I’ve been trying to navigate the borderline of the narrow crevasse between pleasure and self-destruction, and it is a particularly fraught balancing act because I am so invested in health and nutrition from an aspiration-ally professional perspective.

 

When I posted a picture of my National Academy of Sports Medicine personal trainer recertification on instagram, I had at least two people ask me if wanting to be a personal trainer was a good idea for someone like me.

NASM, National Academy of Sports Medicine, Personal Trainer, Certification, Recertification

I’ve had multiple people ask if this blog isn’t just another way of trying to justify disordered behavior, as well as if my current way of eating isn’t just as restrictive or disordered as any I’ve tried before.

 

As friends, family, and concerned licensed mental health professionals, they’re not wrong to ask those questions. But I don’t think they need to worry.

 

This morning, I had a thought: I can’t wait to get my cast off so I can get back in shape. 

 

And then I stopped myself and asked myself, what shape are you talking about? Because I realized that I don’t really care about what shape I’m in. I care about being fit and healthy. The terminology I’ve been using is wrong. I want to be able to squat and deadlift or finally do some pull ups again. While fitting into my old jeans is nice, I’m not particularly freaked out about the size of my thighs or if my abs are visible anymore.

 

But it occurred to me, while I was arguing semantics with myself, that even though I know where the line is, won’t I always run the risk of crossing it? Will I ever be able to fully disengage from the voices of ED all around me–including the parts of my own vocabulary that I have yet to change?

 

I really do want, more than anything, to be involved in the health and fitness community. I really do want to be able to go to the gym and train clients–but not because I want to help them reach some aesthetic goal. I want to help people learn how to love their bodies and make them stronger. I want to help people understand nutrition from a scientific, individualized perspective–so that they can make choices that keep them alive and disease-free for as long as possible. And while I think that fitness models are beautiful, I know that the way they live isn’t sustainable for real people. And I’m a real person.

 

I know that I’m very new to this journey toward self-love and acceptance, and I know that ED and I have only been separated for a relatively short time. But that doesn’t mean that I’m not willing to go back to how I was. That doesn’t mean that I’m not willing to put in the work and learn a new vocabulary.

 

That doesn’t mean that I’m going to go back to “trying to get in shape.”

 

Library Book, Cast, Ankle Injury

The only chronic overexercise I’m doing these days is for my mind…
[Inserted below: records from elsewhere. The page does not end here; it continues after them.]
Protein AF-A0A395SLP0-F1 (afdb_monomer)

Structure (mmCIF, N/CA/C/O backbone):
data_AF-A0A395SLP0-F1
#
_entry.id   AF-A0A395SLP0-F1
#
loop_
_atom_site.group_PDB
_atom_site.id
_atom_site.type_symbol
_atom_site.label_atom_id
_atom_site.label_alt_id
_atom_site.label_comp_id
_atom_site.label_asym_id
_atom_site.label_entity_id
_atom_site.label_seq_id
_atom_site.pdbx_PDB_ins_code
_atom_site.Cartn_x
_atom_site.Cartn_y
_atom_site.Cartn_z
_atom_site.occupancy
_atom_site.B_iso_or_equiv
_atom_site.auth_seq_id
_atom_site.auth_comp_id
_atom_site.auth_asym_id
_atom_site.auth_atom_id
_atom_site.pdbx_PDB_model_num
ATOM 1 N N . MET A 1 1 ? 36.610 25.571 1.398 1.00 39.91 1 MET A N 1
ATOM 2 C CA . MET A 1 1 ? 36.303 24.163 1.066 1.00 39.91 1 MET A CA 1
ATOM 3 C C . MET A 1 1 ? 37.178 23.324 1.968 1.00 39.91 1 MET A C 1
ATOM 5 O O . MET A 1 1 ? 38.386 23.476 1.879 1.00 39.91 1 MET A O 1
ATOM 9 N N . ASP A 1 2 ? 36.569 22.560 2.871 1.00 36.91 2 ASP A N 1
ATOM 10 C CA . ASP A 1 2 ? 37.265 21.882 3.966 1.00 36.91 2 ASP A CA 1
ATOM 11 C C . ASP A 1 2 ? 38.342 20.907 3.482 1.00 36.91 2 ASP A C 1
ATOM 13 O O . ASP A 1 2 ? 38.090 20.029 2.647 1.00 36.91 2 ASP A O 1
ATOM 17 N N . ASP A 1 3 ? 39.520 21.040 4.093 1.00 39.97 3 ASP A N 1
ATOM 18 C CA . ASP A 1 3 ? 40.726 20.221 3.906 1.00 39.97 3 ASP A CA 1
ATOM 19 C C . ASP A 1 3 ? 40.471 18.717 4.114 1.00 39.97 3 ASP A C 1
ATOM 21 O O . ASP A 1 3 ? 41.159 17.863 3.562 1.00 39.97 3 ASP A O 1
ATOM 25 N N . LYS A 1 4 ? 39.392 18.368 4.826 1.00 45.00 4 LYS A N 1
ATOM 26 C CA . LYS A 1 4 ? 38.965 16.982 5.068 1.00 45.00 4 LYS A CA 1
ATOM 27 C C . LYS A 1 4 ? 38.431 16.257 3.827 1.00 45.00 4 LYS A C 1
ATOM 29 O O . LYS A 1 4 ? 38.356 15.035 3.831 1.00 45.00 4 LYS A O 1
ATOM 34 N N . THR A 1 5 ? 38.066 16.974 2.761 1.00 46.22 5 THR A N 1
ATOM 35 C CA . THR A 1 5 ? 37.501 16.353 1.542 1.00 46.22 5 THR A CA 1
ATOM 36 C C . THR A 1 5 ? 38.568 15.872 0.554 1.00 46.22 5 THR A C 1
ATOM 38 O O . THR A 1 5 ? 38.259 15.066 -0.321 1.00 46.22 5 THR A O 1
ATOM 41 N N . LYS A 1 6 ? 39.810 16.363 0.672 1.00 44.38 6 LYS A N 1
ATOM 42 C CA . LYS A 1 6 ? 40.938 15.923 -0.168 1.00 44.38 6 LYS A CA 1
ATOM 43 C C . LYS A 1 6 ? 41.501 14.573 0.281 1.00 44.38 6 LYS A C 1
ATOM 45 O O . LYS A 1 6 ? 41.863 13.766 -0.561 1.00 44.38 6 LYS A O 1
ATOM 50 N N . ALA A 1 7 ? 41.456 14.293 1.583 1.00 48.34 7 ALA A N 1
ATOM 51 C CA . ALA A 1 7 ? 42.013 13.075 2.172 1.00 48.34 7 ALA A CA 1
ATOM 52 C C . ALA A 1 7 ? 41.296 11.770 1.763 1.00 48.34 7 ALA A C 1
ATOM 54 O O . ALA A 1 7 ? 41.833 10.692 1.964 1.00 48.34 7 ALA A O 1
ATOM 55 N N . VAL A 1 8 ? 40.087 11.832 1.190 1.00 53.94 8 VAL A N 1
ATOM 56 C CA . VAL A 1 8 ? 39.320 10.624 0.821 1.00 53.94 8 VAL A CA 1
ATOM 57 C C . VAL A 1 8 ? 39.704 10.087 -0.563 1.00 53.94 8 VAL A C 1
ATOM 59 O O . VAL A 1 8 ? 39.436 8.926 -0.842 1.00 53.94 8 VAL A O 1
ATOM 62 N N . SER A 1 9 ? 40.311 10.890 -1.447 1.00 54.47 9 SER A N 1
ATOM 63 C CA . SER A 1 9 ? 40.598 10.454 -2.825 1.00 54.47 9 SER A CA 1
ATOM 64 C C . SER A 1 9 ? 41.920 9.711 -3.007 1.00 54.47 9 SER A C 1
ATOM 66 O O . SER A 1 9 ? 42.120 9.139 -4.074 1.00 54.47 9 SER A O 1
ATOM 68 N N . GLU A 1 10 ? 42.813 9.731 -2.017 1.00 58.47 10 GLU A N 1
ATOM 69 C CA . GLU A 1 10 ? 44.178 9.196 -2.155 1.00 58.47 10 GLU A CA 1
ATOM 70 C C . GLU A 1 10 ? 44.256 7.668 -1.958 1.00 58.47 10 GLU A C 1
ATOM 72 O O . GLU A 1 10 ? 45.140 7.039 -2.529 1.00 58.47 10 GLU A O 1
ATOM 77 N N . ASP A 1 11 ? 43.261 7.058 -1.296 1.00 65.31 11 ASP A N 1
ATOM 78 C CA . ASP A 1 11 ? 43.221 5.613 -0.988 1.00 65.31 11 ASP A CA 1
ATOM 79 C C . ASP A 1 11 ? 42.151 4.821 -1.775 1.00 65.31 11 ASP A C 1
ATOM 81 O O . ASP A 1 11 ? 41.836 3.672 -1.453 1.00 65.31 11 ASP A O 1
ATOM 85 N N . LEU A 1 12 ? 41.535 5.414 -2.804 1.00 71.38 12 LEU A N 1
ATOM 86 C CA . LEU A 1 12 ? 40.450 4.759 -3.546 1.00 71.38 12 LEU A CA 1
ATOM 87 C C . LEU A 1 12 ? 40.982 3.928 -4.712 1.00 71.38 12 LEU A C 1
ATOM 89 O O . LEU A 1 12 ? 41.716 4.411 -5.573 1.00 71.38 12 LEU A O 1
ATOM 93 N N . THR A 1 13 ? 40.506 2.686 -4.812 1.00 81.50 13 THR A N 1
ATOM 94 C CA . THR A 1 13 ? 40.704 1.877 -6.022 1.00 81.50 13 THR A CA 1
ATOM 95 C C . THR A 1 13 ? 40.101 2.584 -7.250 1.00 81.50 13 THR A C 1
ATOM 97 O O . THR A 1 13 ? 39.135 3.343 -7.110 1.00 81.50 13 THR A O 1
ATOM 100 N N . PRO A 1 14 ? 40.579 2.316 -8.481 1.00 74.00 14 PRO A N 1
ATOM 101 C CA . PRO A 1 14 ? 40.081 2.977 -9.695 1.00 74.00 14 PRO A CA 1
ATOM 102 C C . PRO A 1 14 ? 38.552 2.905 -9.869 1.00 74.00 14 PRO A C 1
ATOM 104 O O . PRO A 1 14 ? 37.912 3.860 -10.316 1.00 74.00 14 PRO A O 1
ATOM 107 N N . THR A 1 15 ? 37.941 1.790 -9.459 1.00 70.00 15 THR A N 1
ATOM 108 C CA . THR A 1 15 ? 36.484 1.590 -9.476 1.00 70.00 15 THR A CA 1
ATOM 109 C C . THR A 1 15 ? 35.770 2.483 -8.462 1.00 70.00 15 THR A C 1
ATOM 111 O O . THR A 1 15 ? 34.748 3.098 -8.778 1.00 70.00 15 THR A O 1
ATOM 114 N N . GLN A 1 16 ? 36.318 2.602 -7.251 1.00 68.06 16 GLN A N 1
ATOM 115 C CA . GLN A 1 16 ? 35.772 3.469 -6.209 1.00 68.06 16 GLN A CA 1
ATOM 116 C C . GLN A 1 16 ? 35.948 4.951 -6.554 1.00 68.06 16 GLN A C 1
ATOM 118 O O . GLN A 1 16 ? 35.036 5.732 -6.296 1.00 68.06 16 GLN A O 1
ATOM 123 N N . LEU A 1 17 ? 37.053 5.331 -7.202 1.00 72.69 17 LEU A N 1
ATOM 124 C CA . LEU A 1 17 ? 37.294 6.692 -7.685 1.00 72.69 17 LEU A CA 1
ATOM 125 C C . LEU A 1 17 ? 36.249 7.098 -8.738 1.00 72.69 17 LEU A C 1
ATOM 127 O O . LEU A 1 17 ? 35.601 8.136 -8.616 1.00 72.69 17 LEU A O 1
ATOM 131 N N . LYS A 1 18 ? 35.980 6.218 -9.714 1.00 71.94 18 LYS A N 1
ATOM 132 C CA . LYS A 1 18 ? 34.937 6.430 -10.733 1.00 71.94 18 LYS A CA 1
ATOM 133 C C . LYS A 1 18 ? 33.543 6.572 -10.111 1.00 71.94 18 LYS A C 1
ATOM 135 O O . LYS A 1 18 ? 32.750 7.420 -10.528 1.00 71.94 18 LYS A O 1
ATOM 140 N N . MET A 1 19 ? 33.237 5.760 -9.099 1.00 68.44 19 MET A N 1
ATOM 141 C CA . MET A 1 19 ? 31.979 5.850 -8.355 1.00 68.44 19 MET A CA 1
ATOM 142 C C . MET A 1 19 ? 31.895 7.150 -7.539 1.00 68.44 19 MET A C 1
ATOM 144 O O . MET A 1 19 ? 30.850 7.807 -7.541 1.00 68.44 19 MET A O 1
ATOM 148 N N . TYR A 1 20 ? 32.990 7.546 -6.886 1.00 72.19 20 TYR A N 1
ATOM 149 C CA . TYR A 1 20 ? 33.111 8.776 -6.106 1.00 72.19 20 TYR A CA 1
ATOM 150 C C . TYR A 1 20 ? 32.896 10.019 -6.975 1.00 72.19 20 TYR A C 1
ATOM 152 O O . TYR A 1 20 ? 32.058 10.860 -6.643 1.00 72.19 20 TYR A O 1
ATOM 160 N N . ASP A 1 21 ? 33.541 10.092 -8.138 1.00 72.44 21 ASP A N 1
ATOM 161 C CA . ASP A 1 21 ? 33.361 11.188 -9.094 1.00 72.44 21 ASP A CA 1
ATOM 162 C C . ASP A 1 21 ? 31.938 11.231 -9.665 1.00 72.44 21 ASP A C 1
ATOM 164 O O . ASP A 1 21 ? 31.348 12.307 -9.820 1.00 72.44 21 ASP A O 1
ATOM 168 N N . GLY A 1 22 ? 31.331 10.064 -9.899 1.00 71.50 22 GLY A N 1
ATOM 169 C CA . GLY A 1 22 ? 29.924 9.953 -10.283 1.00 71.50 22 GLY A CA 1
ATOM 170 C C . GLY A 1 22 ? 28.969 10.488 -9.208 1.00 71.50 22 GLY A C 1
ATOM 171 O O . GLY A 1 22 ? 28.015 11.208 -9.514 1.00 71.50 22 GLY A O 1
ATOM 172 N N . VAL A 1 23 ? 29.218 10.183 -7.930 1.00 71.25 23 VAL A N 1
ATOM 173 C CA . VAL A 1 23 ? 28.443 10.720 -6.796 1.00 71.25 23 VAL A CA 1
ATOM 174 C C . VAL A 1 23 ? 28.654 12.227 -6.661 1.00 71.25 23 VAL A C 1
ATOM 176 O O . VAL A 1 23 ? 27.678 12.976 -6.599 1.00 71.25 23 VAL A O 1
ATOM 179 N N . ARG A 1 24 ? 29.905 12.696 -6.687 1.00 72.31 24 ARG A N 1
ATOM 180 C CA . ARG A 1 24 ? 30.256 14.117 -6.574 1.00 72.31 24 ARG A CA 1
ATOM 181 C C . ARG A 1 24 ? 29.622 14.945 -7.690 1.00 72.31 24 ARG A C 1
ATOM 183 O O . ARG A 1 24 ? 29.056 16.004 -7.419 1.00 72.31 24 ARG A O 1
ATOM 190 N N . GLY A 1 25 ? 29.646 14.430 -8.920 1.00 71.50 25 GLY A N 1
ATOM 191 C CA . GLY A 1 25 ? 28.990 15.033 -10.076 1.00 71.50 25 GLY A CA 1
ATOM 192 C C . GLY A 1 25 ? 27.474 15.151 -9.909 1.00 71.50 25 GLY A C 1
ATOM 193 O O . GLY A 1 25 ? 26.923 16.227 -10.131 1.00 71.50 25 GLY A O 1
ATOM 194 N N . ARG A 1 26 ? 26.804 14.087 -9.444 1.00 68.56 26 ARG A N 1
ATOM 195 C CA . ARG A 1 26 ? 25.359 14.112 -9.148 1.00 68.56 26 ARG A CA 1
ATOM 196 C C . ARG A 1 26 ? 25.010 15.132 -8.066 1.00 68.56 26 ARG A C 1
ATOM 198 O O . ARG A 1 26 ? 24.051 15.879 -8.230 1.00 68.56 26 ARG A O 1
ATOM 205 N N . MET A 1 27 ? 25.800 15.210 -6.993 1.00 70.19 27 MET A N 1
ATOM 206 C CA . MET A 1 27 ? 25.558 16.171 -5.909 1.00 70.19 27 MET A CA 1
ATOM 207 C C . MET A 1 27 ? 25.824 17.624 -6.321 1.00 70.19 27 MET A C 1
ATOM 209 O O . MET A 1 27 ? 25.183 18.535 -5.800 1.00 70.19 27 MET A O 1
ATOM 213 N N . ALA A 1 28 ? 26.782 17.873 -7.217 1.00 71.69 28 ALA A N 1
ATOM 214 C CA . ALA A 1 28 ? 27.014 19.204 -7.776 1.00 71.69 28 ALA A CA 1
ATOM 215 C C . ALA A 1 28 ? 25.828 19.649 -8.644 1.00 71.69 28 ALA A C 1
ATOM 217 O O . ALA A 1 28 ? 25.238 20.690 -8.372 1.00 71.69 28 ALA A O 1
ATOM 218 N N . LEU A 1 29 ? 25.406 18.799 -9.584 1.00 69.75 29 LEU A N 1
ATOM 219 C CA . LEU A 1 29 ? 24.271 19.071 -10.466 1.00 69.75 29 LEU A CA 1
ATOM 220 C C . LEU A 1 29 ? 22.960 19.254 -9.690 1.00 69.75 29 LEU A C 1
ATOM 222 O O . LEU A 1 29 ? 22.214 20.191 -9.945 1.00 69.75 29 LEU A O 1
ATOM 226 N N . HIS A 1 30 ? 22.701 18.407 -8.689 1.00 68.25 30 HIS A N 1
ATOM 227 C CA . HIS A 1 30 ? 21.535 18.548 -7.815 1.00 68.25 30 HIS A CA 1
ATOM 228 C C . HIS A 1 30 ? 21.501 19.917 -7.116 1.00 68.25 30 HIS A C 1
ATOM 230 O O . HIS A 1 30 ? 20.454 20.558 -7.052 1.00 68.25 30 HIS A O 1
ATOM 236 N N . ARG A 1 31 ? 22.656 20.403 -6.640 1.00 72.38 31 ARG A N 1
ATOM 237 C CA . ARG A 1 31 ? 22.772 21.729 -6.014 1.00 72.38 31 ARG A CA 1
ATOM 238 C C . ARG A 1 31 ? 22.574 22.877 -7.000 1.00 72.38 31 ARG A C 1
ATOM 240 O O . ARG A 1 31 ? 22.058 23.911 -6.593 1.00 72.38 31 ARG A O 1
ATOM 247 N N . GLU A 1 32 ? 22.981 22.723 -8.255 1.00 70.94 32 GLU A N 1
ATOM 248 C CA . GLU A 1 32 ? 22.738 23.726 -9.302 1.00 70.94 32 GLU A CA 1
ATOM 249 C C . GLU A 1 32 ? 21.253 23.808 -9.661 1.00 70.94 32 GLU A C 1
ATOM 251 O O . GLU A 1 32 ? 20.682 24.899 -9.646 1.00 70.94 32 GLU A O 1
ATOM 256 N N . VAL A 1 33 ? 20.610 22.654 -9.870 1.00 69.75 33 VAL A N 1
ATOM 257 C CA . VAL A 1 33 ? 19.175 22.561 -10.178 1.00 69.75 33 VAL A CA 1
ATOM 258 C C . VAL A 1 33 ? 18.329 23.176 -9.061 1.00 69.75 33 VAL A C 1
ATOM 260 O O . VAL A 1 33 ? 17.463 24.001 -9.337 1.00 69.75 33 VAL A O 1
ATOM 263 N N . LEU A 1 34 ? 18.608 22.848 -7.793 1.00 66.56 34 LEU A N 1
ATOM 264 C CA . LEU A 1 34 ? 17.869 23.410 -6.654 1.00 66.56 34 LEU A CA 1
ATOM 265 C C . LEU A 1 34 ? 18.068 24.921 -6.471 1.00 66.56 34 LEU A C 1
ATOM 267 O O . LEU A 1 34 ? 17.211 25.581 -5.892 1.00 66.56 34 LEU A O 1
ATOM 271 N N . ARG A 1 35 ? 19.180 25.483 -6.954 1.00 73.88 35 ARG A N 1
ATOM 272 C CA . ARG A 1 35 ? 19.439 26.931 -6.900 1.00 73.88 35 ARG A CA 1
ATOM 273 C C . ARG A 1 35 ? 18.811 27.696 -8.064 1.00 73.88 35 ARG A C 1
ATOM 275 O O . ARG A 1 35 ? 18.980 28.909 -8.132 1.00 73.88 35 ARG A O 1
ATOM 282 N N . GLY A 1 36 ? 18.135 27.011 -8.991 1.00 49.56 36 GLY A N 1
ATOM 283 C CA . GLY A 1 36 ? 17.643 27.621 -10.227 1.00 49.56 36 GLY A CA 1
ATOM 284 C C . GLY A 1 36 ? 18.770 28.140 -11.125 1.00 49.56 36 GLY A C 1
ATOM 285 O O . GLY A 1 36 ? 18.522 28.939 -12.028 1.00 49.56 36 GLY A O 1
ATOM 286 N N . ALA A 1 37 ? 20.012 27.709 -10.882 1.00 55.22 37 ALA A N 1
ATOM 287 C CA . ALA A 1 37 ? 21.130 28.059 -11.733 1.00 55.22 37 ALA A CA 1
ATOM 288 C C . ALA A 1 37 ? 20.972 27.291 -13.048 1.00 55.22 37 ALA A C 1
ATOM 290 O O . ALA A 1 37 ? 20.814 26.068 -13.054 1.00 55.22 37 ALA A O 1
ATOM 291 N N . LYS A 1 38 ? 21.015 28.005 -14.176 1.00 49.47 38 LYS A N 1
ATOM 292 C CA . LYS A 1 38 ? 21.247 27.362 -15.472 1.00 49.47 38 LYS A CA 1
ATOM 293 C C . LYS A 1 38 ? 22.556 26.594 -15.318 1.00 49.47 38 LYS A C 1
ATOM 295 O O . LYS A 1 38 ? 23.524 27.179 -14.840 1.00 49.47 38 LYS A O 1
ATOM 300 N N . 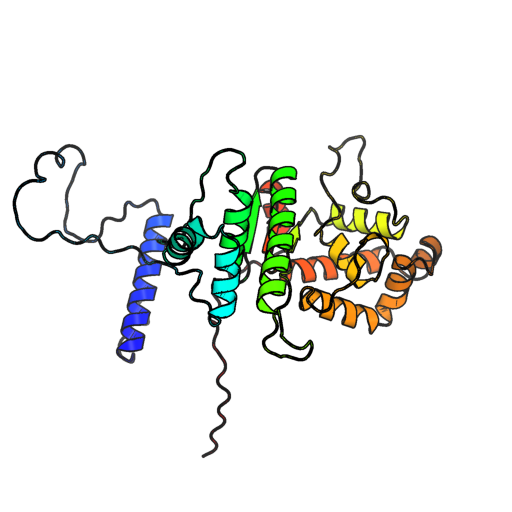SER A 1 3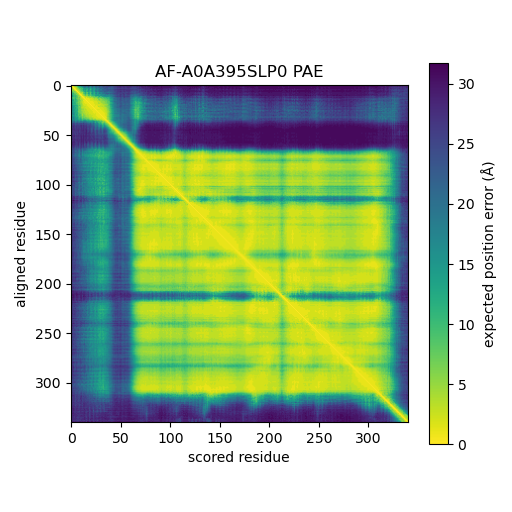9 ? 22.570 25.302 -15.640 1.00 47.88 39 SER A N 1
ATOM 301 C CA . SER A 1 39 ? 23.802 24.513 -15.601 1.00 47.88 39 SER A CA 1
ATOM 302 C C . SER A 1 39 ? 24.725 25.038 -16.701 1.00 47.88 39 SER A C 1
ATOM 304 O O . SER A 1 39 ? 24.721 24.568 -17.835 1.00 47.88 39 SER A O 1
ATOM 306 N N . GLU A 1 40 ? 25.452 26.105 -16.390 1.00 44.19 40 GLU A N 1
ATOM 307 C CA . GLU A 1 40 ? 26.641 26.502 -17.112 1.00 44.19 40 GLU A CA 1
ATOM 308 C C . GLU A 1 40 ? 27.729 25.567 -16.603 1.00 44.19 40 GLU A C 1
ATOM 310 O O . GLU A 1 40 ? 28.306 25.753 -15.532 1.00 44.19 40 GLU A O 1
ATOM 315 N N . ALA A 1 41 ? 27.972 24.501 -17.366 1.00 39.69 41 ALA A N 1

I think that I can make a difference as a fitness professional because, even though I may be surrounded by people who live in their own personal disorders, surrounded by broscience and eating clean and low-fat high-protein supplement-and-protein-shake nonsense, I think I’m becoming fluent in the true meaning of fitness and health.

 

It’s going to be hard, yes, but that doesn’t mean that I can’t do it. Especially because I have this forum here, and all of you out there who will keep me honest.

 

It’s a challenge, but I think I’m up to it. My outlook, my mindset…they’re already starting to get in shape. And I think that’s pretty damn beautiful.

 

- K.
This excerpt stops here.